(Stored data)
______
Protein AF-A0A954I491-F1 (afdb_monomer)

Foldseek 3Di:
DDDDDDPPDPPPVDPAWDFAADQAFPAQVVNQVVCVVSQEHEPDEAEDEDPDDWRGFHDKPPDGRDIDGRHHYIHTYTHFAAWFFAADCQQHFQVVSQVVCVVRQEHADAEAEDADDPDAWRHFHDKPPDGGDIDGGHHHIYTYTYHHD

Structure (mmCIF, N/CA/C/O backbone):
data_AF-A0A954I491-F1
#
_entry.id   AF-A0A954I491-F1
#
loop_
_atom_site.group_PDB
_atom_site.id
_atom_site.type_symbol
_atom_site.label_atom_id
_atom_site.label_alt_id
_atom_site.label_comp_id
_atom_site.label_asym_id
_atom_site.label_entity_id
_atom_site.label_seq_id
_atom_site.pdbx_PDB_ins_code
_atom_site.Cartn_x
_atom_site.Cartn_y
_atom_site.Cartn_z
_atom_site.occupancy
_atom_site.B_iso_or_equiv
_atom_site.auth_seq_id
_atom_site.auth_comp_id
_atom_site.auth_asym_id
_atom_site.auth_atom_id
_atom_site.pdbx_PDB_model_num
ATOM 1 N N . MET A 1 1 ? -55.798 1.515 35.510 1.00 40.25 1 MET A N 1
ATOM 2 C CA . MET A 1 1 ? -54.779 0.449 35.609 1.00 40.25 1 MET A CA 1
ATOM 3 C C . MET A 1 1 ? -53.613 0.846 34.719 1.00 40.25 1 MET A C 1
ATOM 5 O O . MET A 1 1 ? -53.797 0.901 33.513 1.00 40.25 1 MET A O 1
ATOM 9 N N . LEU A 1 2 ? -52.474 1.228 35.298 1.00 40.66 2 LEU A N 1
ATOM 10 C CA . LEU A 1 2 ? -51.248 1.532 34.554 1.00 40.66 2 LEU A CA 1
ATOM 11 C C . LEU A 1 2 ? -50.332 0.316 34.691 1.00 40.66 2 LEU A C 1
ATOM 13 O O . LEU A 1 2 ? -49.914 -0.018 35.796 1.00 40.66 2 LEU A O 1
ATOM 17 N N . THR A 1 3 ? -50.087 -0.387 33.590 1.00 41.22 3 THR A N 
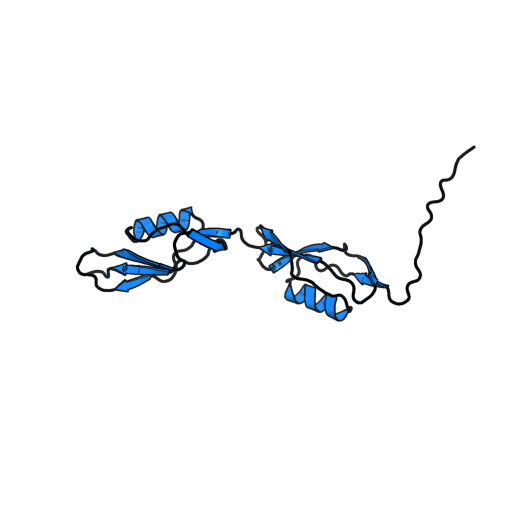1
ATOM 18 C CA . THR A 1 3 ? -49.202 -1.553 33.566 1.00 41.22 3 THR A CA 1
ATOM 19 C C . THR A 1 3 ?
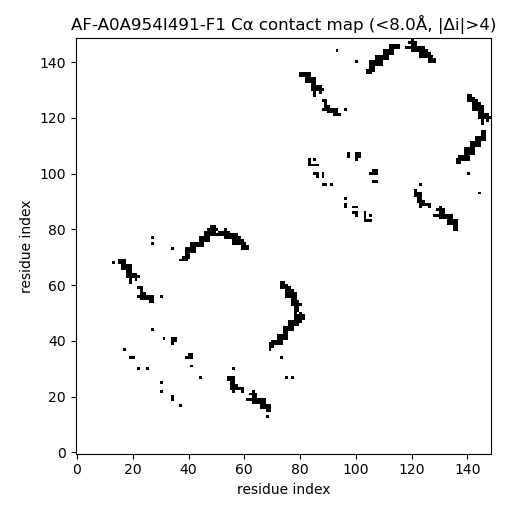 -47.762 -1.059 33.490 1.00 41.22 3 THR A C 1
ATOM 21 O O . THR A 1 3 ? -47.254 -0.762 32.410 1.00 41.22 3 THR A O 1
ATOM 24 N N . THR A 1 4 ? -47.104 -0.924 34.639 1.00 44.78 4 THR A N 1
ATOM 25 C CA . THR A 1 4 ? -45.669 -0.630 34.698 1.00 44.78 4 THR A CA 1
ATOM 26 C C . THR A 1 4 ? -44.910 -1.842 34.159 1.00 44.78 4 THR A C 1
ATOM 28 O O . THR A 1 4 ? -44.936 -2.915 34.757 1.00 44.78 4 THR A O 1
ATOM 31 N N . ARG A 1 5 ? -44.264 -1.705 32.995 1.00 48.00 5 ARG A N 1
ATOM 32 C CA . ARG A 1 5 ? -43.325 -2.713 32.486 1.00 48.00 5 ARG A CA 1
ATOM 33 C C . ARG A 1 5 ? -42.032 -2.599 33.285 1.00 48.00 5 ARG A C 1
ATOM 35 O O . ARG A 1 5 ? -41.300 -1.627 33.136 1.00 48.00 5 ARG A O 1
ATOM 42 N N . GLU A 1 6 ? -41.758 -3.587 34.127 1.00 43.59 6 GLU A N 1
ATOM 43 C CA . GLU A 1 6 ? -40.456 -3.731 34.770 1.00 43.59 6 GLU A CA 1
ATOM 44 C C . GLU A 1 6 ? -39.402 -4.056 33.701 1.00 43.59 6 GLU A C 1
ATOM 46 O O . GLU A 1 6 ? -39.371 -5.157 33.149 1.00 43.59 6 GLU A O 1
ATOM 51 N N . ILE A 1 7 ? -38.535 -3.093 33.379 1.00 49.25 7 ILE A N 1
ATOM 52 C CA . ILE A 1 7 ? -37.319 -3.365 32.608 1.00 49.25 7 ILE A CA 1
ATOM 53 C C . ILE A 1 7 ? -36.312 -3.940 33.598 1.00 49.25 7 ILE A C 1
ATOM 55 O O . ILE A 1 7 ? -35.699 -3.222 34.387 1.00 49.25 7 ILE A O 1
ATOM 59 N N . ARG A 1 8 ? -36.175 -5.265 33.585 1.00 35.72 8 ARG A N 1
ATOM 60 C CA . ARG A 1 8 ? -35.193 -5.984 34.392 1.00 35.72 8 ARG A CA 1
ATOM 61 C C . ARG A 1 8 ? -33.799 -5.715 33.814 1.00 35.72 8 ARG A C 1
ATOM 63 O O . ARG A 1 8 ? -33.362 -6.403 32.898 1.00 35.72 8 ARG A O 1
ATOM 70 N N . VAL A 1 9 ? -33.110 -4.698 34.330 1.00 43.19 9 VAL A N 1
ATOM 71 C CA . VAL A 1 9 ? -31.684 -4.490 34.047 1.00 43.19 9 VAL A CA 1
ATOM 72 C C . VAL A 1 9 ? -30.913 -5.527 34.856 1.00 43.19 9 VAL A C 1
ATOM 74 O O . VAL A 1 9 ? -30.790 -5.420 36.075 1.00 43.19 9 VAL A O 1
ATOM 77 N N . ILE A 1 10 ? -30.431 -6.570 34.183 1.00 44.16 10 ILE A N 1
ATOM 78 C CA . ILE A 1 10 ? -29.503 -7.529 34.778 1.00 44.16 10 ILE A CA 1
ATOM 79 C C . ILE A 1 10 ? -28.164 -6.802 34.919 1.00 44.16 10 ILE A C 1
ATOM 81 O O . ILE A 1 10 ? -27.384 -6.735 33.976 1.00 44.16 10 ILE A O 1
ATOM 85 N N . VAL A 1 11 ? -27.901 -6.217 36.088 1.00 47.41 11 VAL A N 1
ATOM 86 C CA . VAL A 1 11 ? -26.543 -5.792 36.442 1.00 47.41 11 VAL A CA 1
ATOM 87 C C . VAL A 1 11 ? -25.819 -7.044 36.917 1.00 47.41 11 VAL A C 1
ATOM 89 O O . VAL A 1 11 ? -25.878 -7.407 38.093 1.00 47.41 11 VAL A O 1
ATOM 92 N N . ALA A 1 12 ? -25.191 -7.752 35.979 1.00 46.38 12 ALA A N 1
ATOM 93 C CA . ALA A 1 12 ? -24.235 -8.788 36.323 1.00 46.38 12 ALA A CA 1
ATOM 94 C C . ALA A 1 12 ? -23.110 -8.122 37.122 1.00 46.38 12 ALA A C 1
ATOM 96 O O . ALA A 1 12 ? -22.360 -7.292 36.620 1.00 46.38 12 ALA A O 1
ATOM 97 N N . LYS A 1 13 ? -23.027 -8.446 38.410 1.00 46.84 13 LYS A N 1
ATOM 98 C CA . LYS A 1 13 ? -21.909 -8.073 39.273 1.00 46.84 13 LYS A CA 1
ATOM 99 C C . LYS A 1 13 ? -20.757 -9.047 38.981 1.00 46.84 13 LYS A C 1
ATOM 101 O O . LYS A 1 13 ? -20.456 -9.901 39.810 1.00 46.84 13 LYS A O 1
ATOM 106 N N . GLY A 1 14 ? -20.202 -8.977 37.767 1.00 46.84 14 GLY A N 1
ATOM 107 C CA . GLY A 1 14 ? -18.978 -9.674 37.368 1.00 46.84 14 GLY A CA 1
ATOM 108 C C . GLY A 1 14 ? -17.785 -8.945 37.974 1.00 46.84 14 GLY A C 1
ATOM 109 O O . GLY A 1 14 ? -17.709 -7.721 37.914 1.00 46.84 14 GLY A O 1
ATOM 110 N N . LYS A 1 15 ? -16.906 -9.661 38.669 1.00 50.00 15 LYS A N 1
ATOM 111 C CA . LYS A 1 15 ? -15.871 -9.062 39.520 1.00 50.00 15 LYS A CA 1
ATOM 112 C C . LYS A 1 15 ? -14.712 -8.404 38.760 1.00 50.00 15 LYS A C 1
ATOM 114 O O . LYS A 1 15 ? -13.922 -7.750 39.424 1.00 50.00 15 LYS A O 1
ATOM 119 N N . ASP A 1 16 ? -14.681 -8.469 37.428 1.00 67.19 16 ASP A N 1
ATOM 120 C CA . ASP A 1 16 ? -13.556 -8.004 36.603 1.00 67.19 16 ASP A CA 1
ATOM 121 C C . ASP A 1 16 ? -14.025 -7.344 35.284 1.00 67.19 16 ASP A C 1
ATOM 123 O O . ASP A 1 16 ? -13.369 -7.437 34.251 1.00 67.19 16 ASP A O 1
ATOM 127 N N . ASP A 1 17 ? -15.193 -6.688 35.291 1.00 78.12 17 ASP A N 1
ATOM 128 C CA . ASP A 1 17 ? -15.675 -5.930 34.129 1.00 78.12 17 ASP A CA 1
ATOM 129 C C . ASP A 1 17 ? -14.930 -4.589 34.016 1.00 78.12 17 ASP A C 1
ATOM 131 O O . ASP A 1 17 ? -15.177 -3.646 34.785 1.00 78.12 17 ASP A O 1
ATOM 135 N N . VAL A 1 18 ? -14.058 -4.479 33.016 1.00 86.06 18 VAL A N 1
ATOM 136 C CA . VAL A 1 18 ? -13.306 -3.262 32.702 1.00 86.06 18 VAL A CA 1
ATOM 137 C C . VAL A 1 18 ? -14.093 -2.420 31.696 1.00 86.06 18 VAL A C 1
ATOM 139 O O . VAL A 1 18 ? -14.777 -2.920 30.799 1.00 86.06 18 VAL A O 1
ATOM 142 N N . ARG A 1 19 ? -14.058 -1.097 31.875 1.00 89.00 19 ARG A N 1
ATOM 143 C CA . ARG A 1 19 ? -14.695 -0.158 30.947 1.00 89.00 19 ARG A CA 1
ATOM 144 C C . ARG A 1 19 ? -13.800 0.020 29.727 1.00 89.00 19 ARG A C 1
ATOM 146 O O . ARG A 1 19 ? -12.648 0.410 29.879 1.00 89.00 19 ARG A O 1
ATOM 153 N N . ILE A 1 20 ? -14.361 -0.176 28.540 1.00 89.62 20 ILE A N 1
ATOM 154 C CA . ILE A 1 20 ? -13.627 -0.007 27.287 1.00 89.62 20 ILE A CA 1
ATOM 155 C C . ILE A 1 20 ? -13.431 1.495 27.006 1.00 89.62 20 ILE A C 1
ATOM 157 O O . ILE A 1 20 ? -14.425 2.240 26.973 1.00 89.62 20 ILE A O 1
ATOM 161 N N . PRO A 1 21 ? -12.184 1.968 26.816 1.00 92.62 21 PRO A N 1
ATOM 162 C CA . PRO A 1 21 ? -11.903 3.349 26.448 1.00 92.62 21 PRO A CA 1
ATOM 163 C C . PRO A 1 21 ? -12.317 3.639 24.999 1.00 92.62 21 PRO A C 1
ATOM 165 O O . PRO A 1 21 ? -12.646 2.748 24.216 1.00 92.62 21 PRO A O 1
ATOM 168 N N . SER A 1 22 ? -12.324 4.919 24.632 1.00 95.19 22 SER A N 1
ATOM 169 C CA . SER A 1 22 ? -12.460 5.316 23.231 1.00 95.19 22 SER A CA 1
ATOM 170 C C . SER A 1 22 ? -11.081 5.358 22.584 1.00 95.19 22 SER A C 1
ATOM 172 O O . SER A 1 22 ? -10.269 6.212 22.941 1.00 95.19 22 SER A O 1
ATOM 174 N N . VAL A 1 23 ? -10.860 4.504 21.590 1.00 95.50 23 VAL A N 1
ATOM 175 C CA . VAL A 1 23 ? -9.648 4.489 20.757 1.00 95.50 23 VAL A CA 1
ATOM 176 C C . VAL A 1 23 ? -9.877 5.083 19.363 1.00 95.50 23 VAL A C 1
ATOM 178 O O . VAL A 1 23 ? -8.969 5.123 18.538 1.00 95.50 23 VAL A O 1
ATOM 181 N N . LEU A 1 24 ? -11.084 5.592 19.095 1.00 95.06 24 LEU A N 1
ATOM 182 C CA . LEU A 1 24 ? -11.424 6.263 17.838 1.00 95.06 24 LEU A CA 1
ATOM 183 C C . LEU A 1 24 ? -10.444 7.403 17.521 1.00 95.06 24 LEU A C 1
ATOM 185 O O . LEU A 1 24 ? -10.191 8.271 18.358 1.00 95.06 24 LEU A O 1
ATOM 189 N N . GLY A 1 25 ? -9.934 7.420 16.290 1.00 94.38 25 GLY A N 1
ATOM 190 C CA . GLY A 1 25 ? -8.987 8.426 15.811 1.00 94.38 25 GLY A CA 1
ATOM 191 C C . GLY A 1 25 ? -7.530 8.206 16.226 1.00 94.38 25 GLY A C 1
ATOM 192 O O . GLY A 1 25 ? -6.674 8.935 15.729 1.00 94.38 25 GLY A O 1
ATOM 193 N N . LYS A 1 26 ? -7.235 7.221 17.085 1.00 95.44 26 LYS A N 1
ATOM 194 C CA . LYS A 1 26 ? -5.858 6.804 17.389 1.00 95.44 26 LYS A CA 1
ATOM 195 C C . LYS A 1 26 ? -5.300 5.930 16.267 1.00 95.44 26 LYS A C 1
ATOM 197 O O . LYS A 1 26 ? -6.058 5.411 15.440 1.00 95.44 26 LYS A O 1
ATOM 202 N N . SER A 1 27 ? -3.981 5.764 16.234 1.00 96.06 27 SER A N 1
ATOM 203 C CA . SER A 1 27 ? -3.361 4.735 15.392 1.00 96.06 27 SER A CA 1
ATOM 204 C C . SER A 1 27 ? -3.702 3.334 15.915 1.00 96.06 27 SER A C 1
ATOM 206 O O . SER A 1 27 ? -3.971 3.164 17.105 1.00 96.06 27 SER A O 1
ATOM 208 N N . LEU A 1 28 ? -3.681 2.325 15.037 1.00 94.19 28 LEU A N 1
ATOM 209 C CA . LEU A 1 28 ? -3.863 0.925 15.431 1.00 94.19 28 LEU A CA 1
ATOM 210 C C . LEU A 1 28 ? -2.893 0.528 16.551 1.00 94.19 28 LEU A C 1
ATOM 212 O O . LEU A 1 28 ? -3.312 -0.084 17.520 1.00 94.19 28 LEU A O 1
______
Copy only this part of the entries above: the line with "ATOM 3 C C .", the line with "ATOM 11 C C", and the lines between, all exactly as written.

ATOM 3 C C . MET A 1 1 ? -53.613 0.846 34.719 1.00 40.25 1 MET A C 1
ATOM 5 O O . MET A 1 1 ? -53.797 0.901 33.513 1.00 40.25 1 MET A O 1
ATOM 9 N N . LEU A 1 2 ? -52.474 1.228 35.298 1.00 40.66 2 LEU A N 1
ATOM 10 C CA . LEU A 1 2 ? -51.248 1.532 34.554 1.00 40.66 2 LEU A CA 1
ATOM 11 C C . LEU A 1 2 ? -50.332 0.316 34.691 1.00 40.66 2 LEU A C 1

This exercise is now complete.